◆ Required action:
Take the material below and restate it word for word, stopping after the line in which "ATOM 29 C C" occurs.

◆ Data extracts:
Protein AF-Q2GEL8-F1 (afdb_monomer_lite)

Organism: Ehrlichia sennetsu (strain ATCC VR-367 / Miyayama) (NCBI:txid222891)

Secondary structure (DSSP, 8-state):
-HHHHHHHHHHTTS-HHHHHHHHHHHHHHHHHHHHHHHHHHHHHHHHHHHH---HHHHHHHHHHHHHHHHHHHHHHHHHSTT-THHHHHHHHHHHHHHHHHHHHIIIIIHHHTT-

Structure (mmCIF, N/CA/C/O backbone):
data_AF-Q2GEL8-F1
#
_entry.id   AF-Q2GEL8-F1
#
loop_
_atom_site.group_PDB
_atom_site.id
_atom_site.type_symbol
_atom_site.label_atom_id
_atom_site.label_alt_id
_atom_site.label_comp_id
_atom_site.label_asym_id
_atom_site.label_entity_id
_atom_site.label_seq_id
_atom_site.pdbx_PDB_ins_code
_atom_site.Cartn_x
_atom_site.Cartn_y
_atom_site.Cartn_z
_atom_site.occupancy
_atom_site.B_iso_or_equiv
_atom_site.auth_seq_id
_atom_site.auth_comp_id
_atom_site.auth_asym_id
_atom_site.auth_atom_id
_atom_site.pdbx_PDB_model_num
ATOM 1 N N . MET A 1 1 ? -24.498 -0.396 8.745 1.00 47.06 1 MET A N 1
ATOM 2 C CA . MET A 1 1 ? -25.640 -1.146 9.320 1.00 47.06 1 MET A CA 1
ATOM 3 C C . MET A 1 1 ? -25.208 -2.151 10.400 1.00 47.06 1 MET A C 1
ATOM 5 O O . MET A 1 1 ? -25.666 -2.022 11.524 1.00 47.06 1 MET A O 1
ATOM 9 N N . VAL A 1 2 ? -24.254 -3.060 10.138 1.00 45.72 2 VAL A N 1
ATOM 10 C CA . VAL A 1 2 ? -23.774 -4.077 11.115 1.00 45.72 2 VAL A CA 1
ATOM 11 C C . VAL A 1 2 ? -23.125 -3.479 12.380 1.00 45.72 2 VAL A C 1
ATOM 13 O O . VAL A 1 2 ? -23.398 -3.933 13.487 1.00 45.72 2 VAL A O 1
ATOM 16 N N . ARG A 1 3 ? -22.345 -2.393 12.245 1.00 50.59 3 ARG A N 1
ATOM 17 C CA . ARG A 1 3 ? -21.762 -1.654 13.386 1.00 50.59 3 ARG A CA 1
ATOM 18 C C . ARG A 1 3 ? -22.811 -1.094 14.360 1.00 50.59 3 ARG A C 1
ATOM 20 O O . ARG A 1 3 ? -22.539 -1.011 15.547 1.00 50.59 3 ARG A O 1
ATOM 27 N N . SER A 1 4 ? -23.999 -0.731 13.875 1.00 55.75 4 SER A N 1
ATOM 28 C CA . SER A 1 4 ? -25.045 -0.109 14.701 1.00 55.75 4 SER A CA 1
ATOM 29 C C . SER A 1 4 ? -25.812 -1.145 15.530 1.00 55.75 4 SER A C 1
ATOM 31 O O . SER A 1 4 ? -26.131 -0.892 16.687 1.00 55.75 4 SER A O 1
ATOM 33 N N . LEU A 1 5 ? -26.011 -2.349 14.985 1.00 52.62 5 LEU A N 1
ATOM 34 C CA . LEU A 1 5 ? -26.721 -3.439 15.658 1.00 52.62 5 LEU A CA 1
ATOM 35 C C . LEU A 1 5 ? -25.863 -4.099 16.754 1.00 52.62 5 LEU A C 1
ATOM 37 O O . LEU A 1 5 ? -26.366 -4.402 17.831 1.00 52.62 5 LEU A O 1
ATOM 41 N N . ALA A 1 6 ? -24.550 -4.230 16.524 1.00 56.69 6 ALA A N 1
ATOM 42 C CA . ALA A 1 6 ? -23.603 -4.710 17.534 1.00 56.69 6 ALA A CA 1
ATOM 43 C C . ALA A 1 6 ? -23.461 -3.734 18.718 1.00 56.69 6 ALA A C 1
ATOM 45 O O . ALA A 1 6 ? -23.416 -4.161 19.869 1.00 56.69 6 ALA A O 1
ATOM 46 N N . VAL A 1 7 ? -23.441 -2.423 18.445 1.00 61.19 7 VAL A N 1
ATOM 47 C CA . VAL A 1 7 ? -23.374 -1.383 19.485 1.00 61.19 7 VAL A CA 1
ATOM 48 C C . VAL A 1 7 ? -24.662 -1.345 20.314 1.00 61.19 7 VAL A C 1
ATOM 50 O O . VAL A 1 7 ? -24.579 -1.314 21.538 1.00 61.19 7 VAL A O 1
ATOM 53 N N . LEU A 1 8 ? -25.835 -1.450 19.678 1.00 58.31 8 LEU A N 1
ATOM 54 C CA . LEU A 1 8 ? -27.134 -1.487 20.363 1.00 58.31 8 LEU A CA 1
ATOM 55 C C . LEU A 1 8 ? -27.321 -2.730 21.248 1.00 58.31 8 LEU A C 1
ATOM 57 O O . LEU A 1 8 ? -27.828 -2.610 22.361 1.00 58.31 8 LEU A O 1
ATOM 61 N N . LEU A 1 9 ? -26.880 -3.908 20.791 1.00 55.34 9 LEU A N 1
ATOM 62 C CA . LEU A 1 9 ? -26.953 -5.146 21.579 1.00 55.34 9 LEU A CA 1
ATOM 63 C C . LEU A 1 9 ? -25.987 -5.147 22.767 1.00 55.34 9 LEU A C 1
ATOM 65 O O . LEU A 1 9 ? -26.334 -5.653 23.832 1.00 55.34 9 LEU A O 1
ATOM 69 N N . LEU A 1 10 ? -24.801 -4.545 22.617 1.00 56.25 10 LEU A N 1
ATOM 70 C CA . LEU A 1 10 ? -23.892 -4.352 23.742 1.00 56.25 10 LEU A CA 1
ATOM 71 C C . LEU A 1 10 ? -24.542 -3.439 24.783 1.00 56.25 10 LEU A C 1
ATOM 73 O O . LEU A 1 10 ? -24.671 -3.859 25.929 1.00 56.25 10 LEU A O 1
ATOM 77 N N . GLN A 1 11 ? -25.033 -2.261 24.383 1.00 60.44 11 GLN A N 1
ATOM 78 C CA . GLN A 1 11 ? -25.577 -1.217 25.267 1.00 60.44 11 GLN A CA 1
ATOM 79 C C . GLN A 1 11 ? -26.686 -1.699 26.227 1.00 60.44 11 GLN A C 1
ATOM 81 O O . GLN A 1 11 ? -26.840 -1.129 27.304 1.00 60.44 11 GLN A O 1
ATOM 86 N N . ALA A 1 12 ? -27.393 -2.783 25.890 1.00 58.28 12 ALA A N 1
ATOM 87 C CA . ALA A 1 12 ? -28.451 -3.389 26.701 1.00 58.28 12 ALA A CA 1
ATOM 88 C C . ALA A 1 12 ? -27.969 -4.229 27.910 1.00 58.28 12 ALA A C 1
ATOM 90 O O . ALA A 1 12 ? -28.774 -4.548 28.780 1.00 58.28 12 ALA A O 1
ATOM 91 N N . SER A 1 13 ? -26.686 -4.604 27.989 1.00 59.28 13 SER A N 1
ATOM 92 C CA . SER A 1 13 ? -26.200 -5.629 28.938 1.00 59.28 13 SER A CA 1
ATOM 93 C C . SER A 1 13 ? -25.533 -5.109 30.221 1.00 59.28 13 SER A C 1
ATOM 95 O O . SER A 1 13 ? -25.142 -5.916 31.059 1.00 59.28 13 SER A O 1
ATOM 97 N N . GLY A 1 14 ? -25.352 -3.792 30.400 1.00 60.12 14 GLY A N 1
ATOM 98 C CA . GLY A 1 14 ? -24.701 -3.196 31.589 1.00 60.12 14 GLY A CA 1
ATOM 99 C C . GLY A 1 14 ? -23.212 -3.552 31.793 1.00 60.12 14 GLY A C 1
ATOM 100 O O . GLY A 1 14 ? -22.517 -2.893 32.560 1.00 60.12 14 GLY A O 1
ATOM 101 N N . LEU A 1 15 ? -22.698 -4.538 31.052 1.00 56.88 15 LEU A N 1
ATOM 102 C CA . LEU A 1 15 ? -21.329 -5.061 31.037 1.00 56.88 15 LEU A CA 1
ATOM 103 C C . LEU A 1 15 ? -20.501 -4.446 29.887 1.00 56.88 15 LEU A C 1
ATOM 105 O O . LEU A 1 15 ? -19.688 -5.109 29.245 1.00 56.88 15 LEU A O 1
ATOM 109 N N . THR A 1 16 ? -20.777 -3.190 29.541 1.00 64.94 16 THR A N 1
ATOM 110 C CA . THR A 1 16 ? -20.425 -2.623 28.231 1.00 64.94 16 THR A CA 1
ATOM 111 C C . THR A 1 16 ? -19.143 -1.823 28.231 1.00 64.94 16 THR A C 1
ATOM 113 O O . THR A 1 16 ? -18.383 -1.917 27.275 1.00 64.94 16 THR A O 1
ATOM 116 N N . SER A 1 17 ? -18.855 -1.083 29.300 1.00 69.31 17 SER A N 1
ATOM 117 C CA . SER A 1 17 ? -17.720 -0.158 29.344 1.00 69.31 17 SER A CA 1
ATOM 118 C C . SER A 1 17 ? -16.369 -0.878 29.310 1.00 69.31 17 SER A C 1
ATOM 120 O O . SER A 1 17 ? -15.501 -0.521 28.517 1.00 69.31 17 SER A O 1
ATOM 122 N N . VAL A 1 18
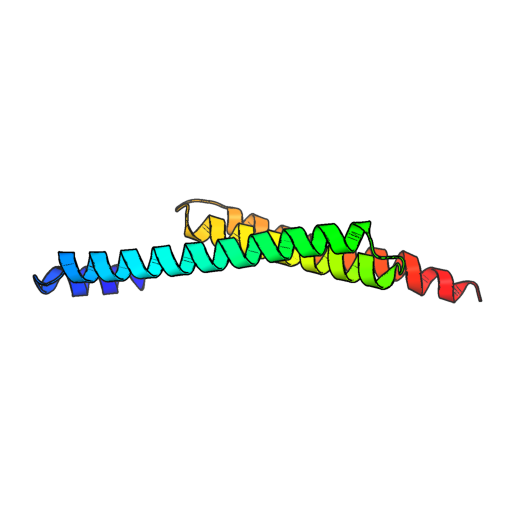 ? -16.202 -1.937 30.108 1.00 78.75 18 VAL A N 1
ATOM 123 C CA . VAL A 1 18 ? -14.949 -2.716 30.168 1.00 78.75 18 VAL A CA 1
ATOM 124 C C . VAL A 1 18 ? -14.722 -3.507 28.879 1.00 78.75 18 VAL A C 1
ATOM 126 O O . VAL A 1 18 ? -13.613 -3.528 28.347 1.00 78.75 18 VAL A O 1
ATOM 129 N N . LEU A 1 19 ? -15.774 -4.127 28.339 1.00 80.44 19 LEU A N 1
ATOM 130 C CA . LEU A 1 19 ? -15.679 -4.943 27.128 1.00 80.44 19 LEU A CA 1
ATOM 131 C C . LEU A 1 19 ? -15.456 -4.069 25.880 1.00 80.44 19 LEU A C 1
ATOM 133 O O . LEU A 1 19 ? -14.643 -4.416 25.026 1.00 80.44 19 LEU A O 1
ATOM 137 N N . GLN A 1 20 ? -16.086 -2.891 25.807 1.00 78.69 20 GLN A N 1
ATOM 138 C CA . GLN A 1 20 ? -15.800 -1.889 24.773 1.00 78.69 20 GLN A CA 1
ATOM 139 C C . GLN A 1 20 ? -14.368 -1.359 24.865 1.00 78.69 20 GLN A C 1
ATOM 141 O O . GLN A 1 20 ? -13.718 -1.220 23.830 1.00 78.69 20 GLN A O 1
ATOM 146 N N . LEU A 1 21 ? -13.856 -1.109 26.074 1.00 83.50 21 LEU A N 1
ATOM 147 C CA . LEU A 1 21 ? -12.474 -0.669 26.269 1.00 83.50 21 LEU A CA 1
ATOM 148 C C . LEU A 1 21 ? -11.476 -1.735 25.797 1.00 83.50 21 LEU A C 1
ATOM 150 O O . LEU A 1 21 ? -10.522 -1.410 25.095 1.00 83.50 21 LEU A O 1
ATOM 154 N N . TYR A 1 22 ? -11.725 -3.007 26.121 1.00 86.31 22 TYR A N 1
ATOM 155 C CA . TYR A 1 22 ? -10.907 -4.126 25.655 1.00 86.31 22 TYR A CA 1
ATOM 156 C C . TYR A 1 22 ? -10.921 -4.225 24.124 1.00 86.31 22 TYR A C 1
ATOM 158 O O . TYR A 1 22 ? -9.864 -4.246 23.498 1.00 86.31 22 TYR A O 1
ATOM 166 N N . LEU A 1 23 ? -12.101 -4.205 23.497 1.00 86.38 23 LEU A N 1
ATOM 167 C CA . LEU A 1 23 ? -12.226 -4.242 22.035 1.00 86.38 23 LEU A CA 1
ATOM 168 C C . LEU A 1 23 ? -11.525 -3.056 21.356 1.00 86.38 23 LEU A C 1
ATOM 170 O O . LEU A 1 23 ? -10.832 -3.250 20.358 1.00 86.38 23 LEU A O 1
ATOM 174 N N . ALA A 1 24 ? -11.670 -1.844 21.898 1.00 86.00 24 ALA A N 1
ATOM 175 C CA . ALA A 1 24 ? -11.007 -0.651 21.379 1.00 86.00 24 ALA A CA 1
ATOM 176 C C . ALA A 1 24 ? -9.480 -0.755 21.494 1.00 86.00 24 ALA A C 1
ATOM 178 O O . ALA A 1 24 ? -8.770 -0.433 20.542 1.00 86.00 24 ALA A O 1
ATOM 179 N N . PHE A 1 25 ? -8.978 -1.257 22.625 1.00 88.31 25 PHE A N 1
ATOM 180 C CA . PHE A 1 25 ? -7.553 -1.488 22.840 1.00 88.31 25 PHE A CA 1
ATOM 181 C C . PHE A 1 25 ? -6.971 -2.470 21.813 1.00 88.31 25 PHE A C 1
ATOM 183 O O . PHE A 1 25 ? -5.978 -2.154 21.159 1.00 88.31 25 PHE A O 1
ATOM 190 N N . TRP A 1 26
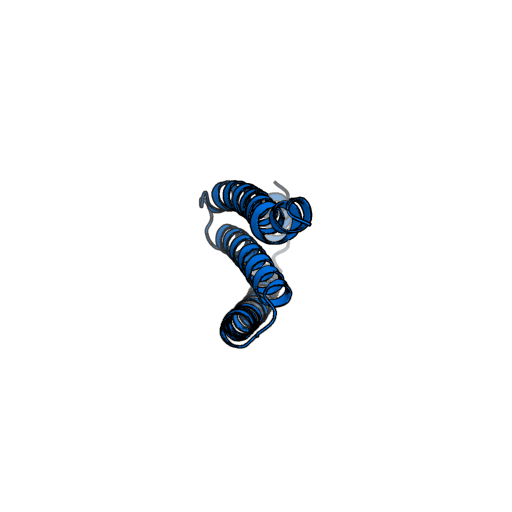 ? -7.613 -3.623 21.604 1.00 91.00 26 TRP A N 1
ATOM 191 C CA . TRP A 1 26 ? -7.160 -4.608 20.614 1.00 91.00 26 TRP A CA 1
ATOM 192 C C . TRP A 1 26 ? -7.241 -4.096 19.181 1.00 91.00 26 TRP A C 1
ATOM 194 O O . TRP A 1 26 ? -6.329 -4.339 18.392 1.00 91.00 26 TRP A O 1
ATOM 204 N N . PHE A 1 27 ? -8.300 -3.359 18.845 1.00 87.19 27 PHE A N 1
ATOM 205 C CA . PHE A 1 27 ? -8.434 -2.738 17.533 1.00 87.19 27 PHE A CA 1
ATOM 206 C C . PHE A 1 27 ? -7.298 -1.741 17.261 1.00 87.19 27 PHE A C 1
ATOM 208 O O . PHE A 1 27 ? -6.675 -1.798 16.200 1.00 87.19 27 PHE A O 1
ATOM 215 N N . LEU A 1 28 ? -6.980 -0.876 18.229 1.00 88.50 28 LEU A N 1
ATOM 216 C CA . LEU A 1 28 ? -5.873 0.079 18.127 1.00 88.50 28 LEU A CA 1
ATOM 217 C C . LEU A 1 28 ? -4.513 -0.619 18.020 1.00 88.50 28 LEU A C 1
ATOM 219 O O . LEU A 1 28 ? -3.697 -0.230 17.186 1.00 88.50 28 LEU A O 1
ATOM 223 N N . LEU A 1 29 ? -4.282 -1.667 18.816 1.
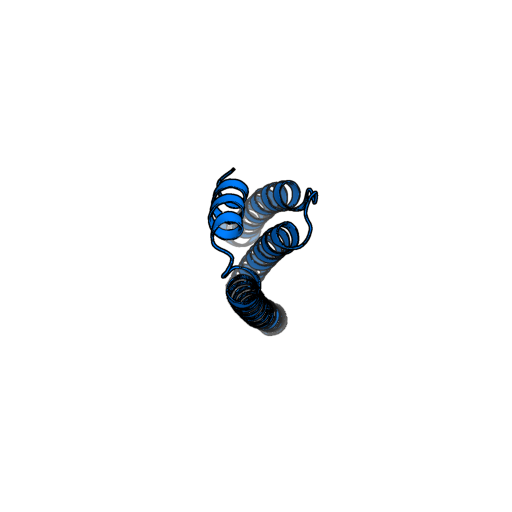00 93.06 29 LEU A N 1
ATOM 224 C CA . LEU A 1 29 ? -3.061 -2.471 18.749 1.00 93.06 29 LEU A CA 1
ATOM 225 C C . LEU A 1 29 ? -2.891 -3.102 17.359 1.00 93.06 29 LEU A C 1
ATOM 227 O O . LEU A 1 29 ? -1.823 -2.999 16.759 1.00 93.06 29 LEU A O 1
ATOM 231 N N . MET A 1 30 ? -3.950 -3.713 16.822 1.00 92.19 30 MET A N 1
ATOM 232 C CA . MET A 1 30 ? -3.925 -4.326 15.494 1.00 92.19 30 MET A CA 1
ATOM 233 C C . MET A 1 30 ? -3.628 -3.287 14.408 1.00 92.19 30 MET A C 1
ATOM 235 O O . MET A 1 30 ? -2.801 -3.533 13.532 1.00 92.19 30 MET A O 1
ATOM 239 N N . LEU A 1 31 ? -4.249 -2.107 14.490 1.00 91.06 31 LEU A N 1
ATOM 240 C CA . LEU A 1 31 ? -4.026 -1.025 13.536 1.00 91.06 31 LEU A CA 1
ATOM 241 C C . LEU A 1 31 ? -2.582 -0.513 13.581 1.00 91.06 31 LEU A C 1
ATOM 243 O O . LEU A 1 31 ? -1.972 -0.321 12.530 1.00 91.06 31 LEU A O 1
ATOM 247 N N . LEU A 1 32 ? -2.016 -0.352 14.780 1.00 94.00 32 LEU A N 1
ATOM 248 C CA . LEU A 1 32 ? -0.625 0.058 14.963 1.00 94.00 32 LEU A CA 1
ATOM 249 C C . LEU A 1 32 ? 0.346 -0.941 14.320 1.00 94.00 32 LEU A C 1
ATOM 251 O O . LEU A 1 32 ? 1.261 -0.534 13.606 1.00 94.00 32 LEU A O 1
ATOM 255 N N . ILE A 1 33 ? 0.128 -2.242 14.541 1.00 96.56 33 ILE A N 1
ATOM 256 C CA . ILE A 1 33 ? 0.961 -3.307 
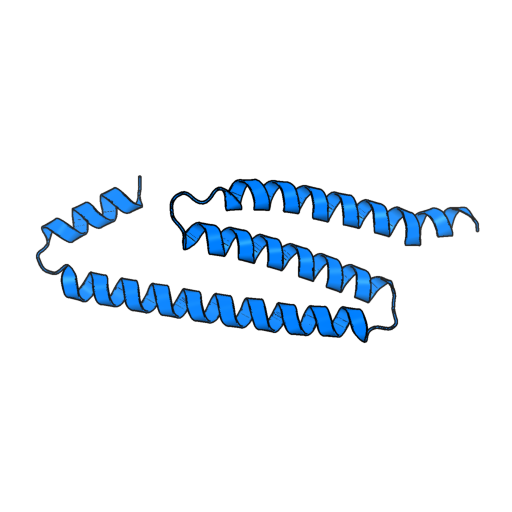13.969 1.00 96.56 33 ILE A CA 1
ATOM 257 C C . ILE A 1 33 ? 0.887 -3.279 12.439 1.00 96.56 33 ILE A C 1
ATOM 259 O O . ILE A 1 33 ? 1.924 -3.296 11.777 1.00 96.56 33 ILE A O 1
ATOM 263 N N . VAL A 1 34 ? -0.319 -3.185 11.870 1.00 95.00 34 VAL A N 1
ATOM 264 C CA . VAL A 1 34 ? -0.513 -3.109 10.412 1.00 95.00 34 VAL A CA 1
ATOM 265 C C . VAL A 1 34 ? 0.200 -1.890 9.829 1.00 95.00 34 VAL A C 1
ATOM 267 O O . VAL A 1 34 ? 0.904 -2.020 8.830 1.00 95.00 34 VAL A O 1
ATOM 270 N N . LEU A 1 35 ? 0.073 -0.721 10.462 1.00 95.75 35 LEU A N 1
ATOM 271 C CA . LEU A 1 35 ? 0.712 0.509 9.997 1.00 95.75 35 LEU A CA 1
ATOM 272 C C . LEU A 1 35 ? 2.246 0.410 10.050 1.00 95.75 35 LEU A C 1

◆ Task solution:
Protein AF-Q2GEL8-F1 (afdb_monomer_lite)

Organism: Ehrlichia sennetsu (strain ATCC VR-367 / Miyayama) (NCBI:txid222891)

Secondary structure (DSSP, 8-state):
-HHHHHHHHHHTTS-HHHHHHHHHHHHHHHHHHHHHHHHHHHHHHHHHHHH---HHHHHHHHHHHHHHHHHHHHHHHHHSTT-THHHHHHHHHHHHHHHHHHHHIIIIIHHHTT-

Structure (mmCIF, N/CA/C/O backbone):
data_AF-Q2GEL8-F1
#
_entry.id   AF-Q2GEL8-F1
#
loop_
_atom_site.group_PDB
_atom_site.id
_atom_site.type_symbol
_atom_site.label_atom_id
_atom_site.label_alt_id
_atom_site.label_comp_id
_atom_site.label_asym_id
_atom_site.label_entity_id
_atom_site.label_seq_id
_atom_site.pdbx_PDB_ins_code
_atom_site.Cartn_x
_atom_site.Cartn_y
_atom_site.Cartn_z
_atom_site.occupancy
_atom_site.B_iso_or_equiv
_atom_site.auth_seq_id
_atom_site.auth_comp_id
_atom_site.auth_asym_id
_atom_site.auth_atom_id
_atom_site.pdbx_PDB_model_num
ATOM 1 N N . MET A 1 1 ? -24.498 -0.396 8.745 1.00 47.06 1 MET A N 1
ATOM 2 C CA . MET A 1 1 ? -25.640 -1.146 9.320 1.00 47.06 1 MET A CA 1
ATOM 3 C C . MET A 1 1 ? -25.208 -2.151 10.400 1.00 47.06 1 MET A C 1
ATOM 5 O O . MET A 1 1 ? -25.666 -2.022 11.524 1.00 47.06 1 MET A O 1
ATOM 9 N N . VAL A 1 2 ? -24.254 -3.060 10.138 1.00 45.72 2 VAL A N 1
ATOM 10 C CA . VAL A 1 2 ? -23.774 -4.077 11.115 1.00 45.72 2 VAL A CA 1
ATOM 11 C C . VAL A 1 2 ? -23.125 -3.479 12.380 1.00 45.72 2 VAL A C 1
ATOM 13 O O . VAL A 1 2 ? -23.398 -3.933 13.487 1.00 45.72 2 VAL A O 1
ATOM 16 N N . ARG A 1 3 ? -22.345 -2.393 12.245 1.00 50.59 3 ARG A N 1
ATOM 17 C CA . ARG A 1 3 ? -21.762 -1.654 13.386 1.00 50.59 3 ARG A CA 1
ATOM 18 C C . ARG A 1 3 ? -22.811 -1.094 14.360 1.00 50.59 3 ARG A C 1
ATOM 20 O O . ARG A 1 3 ? -22.539 -1.011 15.547 1.00 50.59 3 ARG A O 1
ATOM 27 N N . SER A 1 4 ? -23.999 -0.731 13.875 1.00 55.75 4 SER A N 1
ATOM 28 C CA . SER A 1 4 ? -25.045 -0.109 14.701 1.00 55.75 4 SER A CA 1
ATOM 29 C C . SER A 1 4 ? -25.812 -1.145 15.530 1.00 55.75 4 SER A C 1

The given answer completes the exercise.